The thylacine was a carnivorous marsupial which endured until modern times in parts of Tasmania. As of the 1980s, the thylacine is presumed to be extinct, because the last recorded specimen was observed in the 1930s. These interesting animals are often cited as an example of convergent evolution, and numerous mounted specimens can be seen on display in museums in both Europe and the Australian region. Many of these museums also have collections of skeletons and other pieces of thylacine specimens.
Like other marsupials, the thylacine would not have generated a placenta to support embryos in the body as they developed. As a result, thylacines were born prematurely and forced to climb into pouches on the mother's body to finish developing. Given that the thylacine was a carnivore, this may have been a bit inconvenient for the mother as her young grew.
You may hear the thylacine called the “Tasmanian Tiger” or “Tasmanian Wolf.” Physically, these animals strongly resembled dogs, with skeletons which are so similar to that of the modern dog that it can sometimes be hard to distinguish the difference. They were marked with distinctive black stripes, probably designed to help camouflage the animals at they hunted, just like the stripes of the tiger.

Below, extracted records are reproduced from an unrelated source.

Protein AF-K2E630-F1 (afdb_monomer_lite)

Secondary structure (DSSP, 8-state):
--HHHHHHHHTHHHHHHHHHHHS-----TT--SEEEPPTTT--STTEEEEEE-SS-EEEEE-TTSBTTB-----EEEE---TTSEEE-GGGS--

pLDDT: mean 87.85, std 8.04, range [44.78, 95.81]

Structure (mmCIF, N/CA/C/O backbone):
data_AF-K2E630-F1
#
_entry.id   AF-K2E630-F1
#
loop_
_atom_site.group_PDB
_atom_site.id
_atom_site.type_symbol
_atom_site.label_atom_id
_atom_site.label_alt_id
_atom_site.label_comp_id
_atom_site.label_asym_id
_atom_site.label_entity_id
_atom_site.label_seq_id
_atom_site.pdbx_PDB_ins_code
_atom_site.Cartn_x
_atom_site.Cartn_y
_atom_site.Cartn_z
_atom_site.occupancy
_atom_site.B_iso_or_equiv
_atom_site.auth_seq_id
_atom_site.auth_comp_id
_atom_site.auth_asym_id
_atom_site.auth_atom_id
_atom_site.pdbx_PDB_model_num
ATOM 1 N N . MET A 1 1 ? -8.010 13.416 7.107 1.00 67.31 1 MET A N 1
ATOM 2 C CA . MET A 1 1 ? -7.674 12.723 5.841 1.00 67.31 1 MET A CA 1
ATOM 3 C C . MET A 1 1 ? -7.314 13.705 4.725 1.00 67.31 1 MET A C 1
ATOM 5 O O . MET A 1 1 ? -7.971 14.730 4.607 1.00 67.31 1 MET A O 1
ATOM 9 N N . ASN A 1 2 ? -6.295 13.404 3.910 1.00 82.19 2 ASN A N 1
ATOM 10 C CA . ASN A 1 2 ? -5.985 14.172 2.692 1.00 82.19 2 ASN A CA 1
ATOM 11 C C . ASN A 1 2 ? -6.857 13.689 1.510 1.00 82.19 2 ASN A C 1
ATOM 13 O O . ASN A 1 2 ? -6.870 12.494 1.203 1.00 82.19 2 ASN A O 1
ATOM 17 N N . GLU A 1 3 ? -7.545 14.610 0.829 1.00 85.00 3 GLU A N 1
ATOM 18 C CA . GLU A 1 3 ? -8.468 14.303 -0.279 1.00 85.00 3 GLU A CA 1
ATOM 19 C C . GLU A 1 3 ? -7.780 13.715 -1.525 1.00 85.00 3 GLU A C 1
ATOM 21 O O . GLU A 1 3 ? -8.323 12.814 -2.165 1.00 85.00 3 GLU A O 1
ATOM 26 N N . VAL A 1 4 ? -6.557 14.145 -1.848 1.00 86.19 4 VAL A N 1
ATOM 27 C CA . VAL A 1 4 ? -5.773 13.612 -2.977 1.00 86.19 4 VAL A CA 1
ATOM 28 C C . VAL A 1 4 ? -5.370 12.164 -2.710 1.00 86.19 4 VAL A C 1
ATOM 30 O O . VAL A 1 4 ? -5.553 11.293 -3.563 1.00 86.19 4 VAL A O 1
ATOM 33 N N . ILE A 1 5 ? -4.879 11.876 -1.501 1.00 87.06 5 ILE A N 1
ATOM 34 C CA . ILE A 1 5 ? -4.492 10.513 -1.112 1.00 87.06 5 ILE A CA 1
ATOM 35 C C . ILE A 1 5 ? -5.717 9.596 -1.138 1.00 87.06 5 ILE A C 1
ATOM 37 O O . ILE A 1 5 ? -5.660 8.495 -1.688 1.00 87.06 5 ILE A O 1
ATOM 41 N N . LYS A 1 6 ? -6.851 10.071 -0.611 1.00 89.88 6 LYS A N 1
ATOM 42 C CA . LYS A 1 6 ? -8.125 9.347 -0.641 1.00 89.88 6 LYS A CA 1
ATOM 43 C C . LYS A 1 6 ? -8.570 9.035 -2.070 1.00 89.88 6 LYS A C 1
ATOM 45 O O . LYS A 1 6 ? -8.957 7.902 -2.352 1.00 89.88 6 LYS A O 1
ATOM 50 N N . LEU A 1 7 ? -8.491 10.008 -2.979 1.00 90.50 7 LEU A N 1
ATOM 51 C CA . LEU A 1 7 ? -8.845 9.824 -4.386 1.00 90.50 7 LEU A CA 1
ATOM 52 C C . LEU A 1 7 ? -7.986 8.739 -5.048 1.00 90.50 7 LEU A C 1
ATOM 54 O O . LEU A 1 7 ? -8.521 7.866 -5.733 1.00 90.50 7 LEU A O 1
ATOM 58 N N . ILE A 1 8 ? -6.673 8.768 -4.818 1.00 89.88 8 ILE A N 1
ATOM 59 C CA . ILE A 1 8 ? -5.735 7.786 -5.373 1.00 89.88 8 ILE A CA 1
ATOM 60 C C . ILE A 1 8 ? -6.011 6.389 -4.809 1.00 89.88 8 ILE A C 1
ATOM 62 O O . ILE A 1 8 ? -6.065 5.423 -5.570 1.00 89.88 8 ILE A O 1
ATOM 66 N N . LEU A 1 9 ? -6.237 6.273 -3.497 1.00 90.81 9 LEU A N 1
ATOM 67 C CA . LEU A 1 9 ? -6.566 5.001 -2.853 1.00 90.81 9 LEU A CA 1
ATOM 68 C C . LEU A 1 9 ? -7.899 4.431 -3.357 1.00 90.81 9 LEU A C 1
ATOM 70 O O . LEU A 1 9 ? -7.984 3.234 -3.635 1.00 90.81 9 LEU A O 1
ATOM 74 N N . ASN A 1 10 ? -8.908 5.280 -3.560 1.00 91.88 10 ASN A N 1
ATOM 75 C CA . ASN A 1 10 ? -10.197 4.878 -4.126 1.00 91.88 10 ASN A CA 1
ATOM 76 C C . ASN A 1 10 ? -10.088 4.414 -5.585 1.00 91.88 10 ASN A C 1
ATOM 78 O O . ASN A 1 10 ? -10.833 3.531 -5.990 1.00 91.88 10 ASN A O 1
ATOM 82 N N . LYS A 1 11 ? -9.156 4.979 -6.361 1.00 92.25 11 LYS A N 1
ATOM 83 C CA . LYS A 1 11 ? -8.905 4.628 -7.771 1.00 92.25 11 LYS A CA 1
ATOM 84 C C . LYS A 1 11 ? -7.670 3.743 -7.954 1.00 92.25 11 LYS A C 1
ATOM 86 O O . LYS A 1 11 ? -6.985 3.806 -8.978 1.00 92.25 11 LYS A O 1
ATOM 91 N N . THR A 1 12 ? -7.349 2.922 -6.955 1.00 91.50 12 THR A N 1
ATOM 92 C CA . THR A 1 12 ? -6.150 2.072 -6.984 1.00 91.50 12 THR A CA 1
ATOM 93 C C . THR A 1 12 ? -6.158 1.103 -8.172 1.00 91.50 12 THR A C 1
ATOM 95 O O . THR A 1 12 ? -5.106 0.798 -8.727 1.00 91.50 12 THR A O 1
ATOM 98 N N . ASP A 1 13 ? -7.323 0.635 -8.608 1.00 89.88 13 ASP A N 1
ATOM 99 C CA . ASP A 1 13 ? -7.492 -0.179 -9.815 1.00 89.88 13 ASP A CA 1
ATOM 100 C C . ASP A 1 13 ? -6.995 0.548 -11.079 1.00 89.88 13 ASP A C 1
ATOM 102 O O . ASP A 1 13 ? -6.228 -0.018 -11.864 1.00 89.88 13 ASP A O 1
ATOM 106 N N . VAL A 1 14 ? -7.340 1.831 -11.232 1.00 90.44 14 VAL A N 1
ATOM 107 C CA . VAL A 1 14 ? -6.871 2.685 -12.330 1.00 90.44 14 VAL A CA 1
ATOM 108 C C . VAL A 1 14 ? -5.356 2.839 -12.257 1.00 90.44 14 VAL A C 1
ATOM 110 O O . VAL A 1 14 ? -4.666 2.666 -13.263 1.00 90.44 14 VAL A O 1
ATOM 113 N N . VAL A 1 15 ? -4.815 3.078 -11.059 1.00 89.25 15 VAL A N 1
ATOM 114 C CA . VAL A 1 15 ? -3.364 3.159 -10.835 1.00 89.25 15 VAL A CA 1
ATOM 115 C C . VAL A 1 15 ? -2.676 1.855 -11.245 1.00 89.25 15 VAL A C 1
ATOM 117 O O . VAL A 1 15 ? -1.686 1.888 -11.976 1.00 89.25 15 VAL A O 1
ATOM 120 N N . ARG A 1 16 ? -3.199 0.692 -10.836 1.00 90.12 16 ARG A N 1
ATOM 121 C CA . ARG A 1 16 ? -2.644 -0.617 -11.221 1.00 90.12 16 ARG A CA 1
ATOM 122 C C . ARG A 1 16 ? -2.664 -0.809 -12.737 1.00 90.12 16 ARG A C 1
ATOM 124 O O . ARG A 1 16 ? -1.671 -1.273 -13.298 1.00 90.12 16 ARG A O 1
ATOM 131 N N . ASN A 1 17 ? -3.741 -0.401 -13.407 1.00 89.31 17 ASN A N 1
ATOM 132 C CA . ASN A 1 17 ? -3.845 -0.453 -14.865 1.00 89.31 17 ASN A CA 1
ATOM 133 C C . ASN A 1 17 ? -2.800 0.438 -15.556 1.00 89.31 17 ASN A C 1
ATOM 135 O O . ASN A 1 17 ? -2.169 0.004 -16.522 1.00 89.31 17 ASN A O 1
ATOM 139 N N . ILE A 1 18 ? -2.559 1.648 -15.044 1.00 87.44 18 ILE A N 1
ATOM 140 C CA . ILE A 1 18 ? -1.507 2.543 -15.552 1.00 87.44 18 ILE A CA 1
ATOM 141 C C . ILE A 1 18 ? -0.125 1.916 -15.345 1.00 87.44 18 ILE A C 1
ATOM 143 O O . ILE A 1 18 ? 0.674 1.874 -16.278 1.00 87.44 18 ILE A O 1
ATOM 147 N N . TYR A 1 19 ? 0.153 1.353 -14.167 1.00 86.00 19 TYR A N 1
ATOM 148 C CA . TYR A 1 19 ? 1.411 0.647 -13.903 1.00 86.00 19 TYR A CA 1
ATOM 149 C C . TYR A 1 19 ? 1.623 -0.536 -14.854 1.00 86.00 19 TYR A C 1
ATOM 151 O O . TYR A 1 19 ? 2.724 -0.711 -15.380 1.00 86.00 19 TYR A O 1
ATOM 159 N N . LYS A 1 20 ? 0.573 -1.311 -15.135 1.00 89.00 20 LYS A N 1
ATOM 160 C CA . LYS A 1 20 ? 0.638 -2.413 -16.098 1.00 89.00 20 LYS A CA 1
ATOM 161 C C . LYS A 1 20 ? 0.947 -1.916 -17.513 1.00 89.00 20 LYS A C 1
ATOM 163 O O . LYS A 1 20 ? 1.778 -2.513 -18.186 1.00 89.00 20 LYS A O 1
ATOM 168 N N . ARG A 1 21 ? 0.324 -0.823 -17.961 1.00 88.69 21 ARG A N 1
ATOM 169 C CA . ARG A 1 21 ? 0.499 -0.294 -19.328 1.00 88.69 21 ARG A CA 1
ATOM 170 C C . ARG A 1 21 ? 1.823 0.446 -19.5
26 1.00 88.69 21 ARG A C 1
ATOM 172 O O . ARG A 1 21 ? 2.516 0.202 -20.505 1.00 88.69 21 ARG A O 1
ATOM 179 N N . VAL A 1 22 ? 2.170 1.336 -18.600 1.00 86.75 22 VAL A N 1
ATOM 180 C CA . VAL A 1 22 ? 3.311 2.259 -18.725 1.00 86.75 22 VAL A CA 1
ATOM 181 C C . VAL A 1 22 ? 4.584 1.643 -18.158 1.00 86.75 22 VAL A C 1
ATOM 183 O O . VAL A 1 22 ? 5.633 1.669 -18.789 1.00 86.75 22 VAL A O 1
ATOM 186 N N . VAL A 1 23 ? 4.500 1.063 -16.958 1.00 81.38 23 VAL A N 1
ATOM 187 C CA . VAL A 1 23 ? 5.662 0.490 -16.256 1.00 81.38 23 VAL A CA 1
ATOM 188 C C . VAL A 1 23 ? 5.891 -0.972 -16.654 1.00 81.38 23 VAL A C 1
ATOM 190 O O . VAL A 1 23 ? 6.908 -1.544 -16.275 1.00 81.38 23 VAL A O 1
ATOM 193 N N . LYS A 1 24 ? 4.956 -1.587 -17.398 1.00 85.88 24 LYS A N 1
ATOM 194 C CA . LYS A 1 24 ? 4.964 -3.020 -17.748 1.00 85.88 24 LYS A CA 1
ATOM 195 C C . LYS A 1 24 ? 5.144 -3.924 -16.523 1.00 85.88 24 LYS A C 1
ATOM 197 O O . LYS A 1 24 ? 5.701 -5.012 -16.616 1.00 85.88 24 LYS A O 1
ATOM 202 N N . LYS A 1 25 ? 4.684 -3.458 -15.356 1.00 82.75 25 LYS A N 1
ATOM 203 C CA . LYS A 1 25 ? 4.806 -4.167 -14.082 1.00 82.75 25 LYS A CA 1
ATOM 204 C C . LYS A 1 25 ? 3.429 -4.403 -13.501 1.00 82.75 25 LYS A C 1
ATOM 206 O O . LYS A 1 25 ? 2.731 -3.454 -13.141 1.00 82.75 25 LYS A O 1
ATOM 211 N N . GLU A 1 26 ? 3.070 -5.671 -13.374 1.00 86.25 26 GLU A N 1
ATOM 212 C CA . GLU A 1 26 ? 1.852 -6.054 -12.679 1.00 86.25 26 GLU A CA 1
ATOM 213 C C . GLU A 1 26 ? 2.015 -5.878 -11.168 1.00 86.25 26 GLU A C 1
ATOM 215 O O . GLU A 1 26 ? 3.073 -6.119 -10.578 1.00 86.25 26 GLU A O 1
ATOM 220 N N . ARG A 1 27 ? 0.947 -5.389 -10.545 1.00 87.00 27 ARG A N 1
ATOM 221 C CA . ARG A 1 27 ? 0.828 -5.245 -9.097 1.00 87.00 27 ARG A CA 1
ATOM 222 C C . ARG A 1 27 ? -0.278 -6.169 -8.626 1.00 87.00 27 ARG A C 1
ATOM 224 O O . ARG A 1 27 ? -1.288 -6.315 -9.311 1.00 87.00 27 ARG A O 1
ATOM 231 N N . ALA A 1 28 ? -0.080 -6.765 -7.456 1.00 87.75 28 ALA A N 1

Existing specimens suggest that the thylacine was yellowish-gray to sandy brown in color. These animals died out in Australia thousands of years ago, probably in response to pressure from animals like dingos, along with human hunters. Aboriginal artwork from the period suggests that the thylacine was treated as a food source by many people. In the more sheltered environment of Tasmania, the thylacine endured into the 20th century, when European settlers killed the animals off out of fear about livestock predation.
The evolution of the thylacine is sometimes called “convergent” because the animals adapted to fill a niche which was filled by dogs and wolves in other parts of the world. This extinct marsupial found a gap to fill and it filled it, becoming a top-level predator which fed on a variety of other marsupials. The last known living thylacine was “Benjamin,” a single individual who died in captivity in the 1930s.
There has been some talk of trying to clone the thylacine, using genetic material preserved in museum specimens. This talk is unlikely to ever develop into a cloning program, for a variety of reasons, not least of which is the fact that humans are struggling to save endangered species with living individuals, and such a program would detract from these efforts.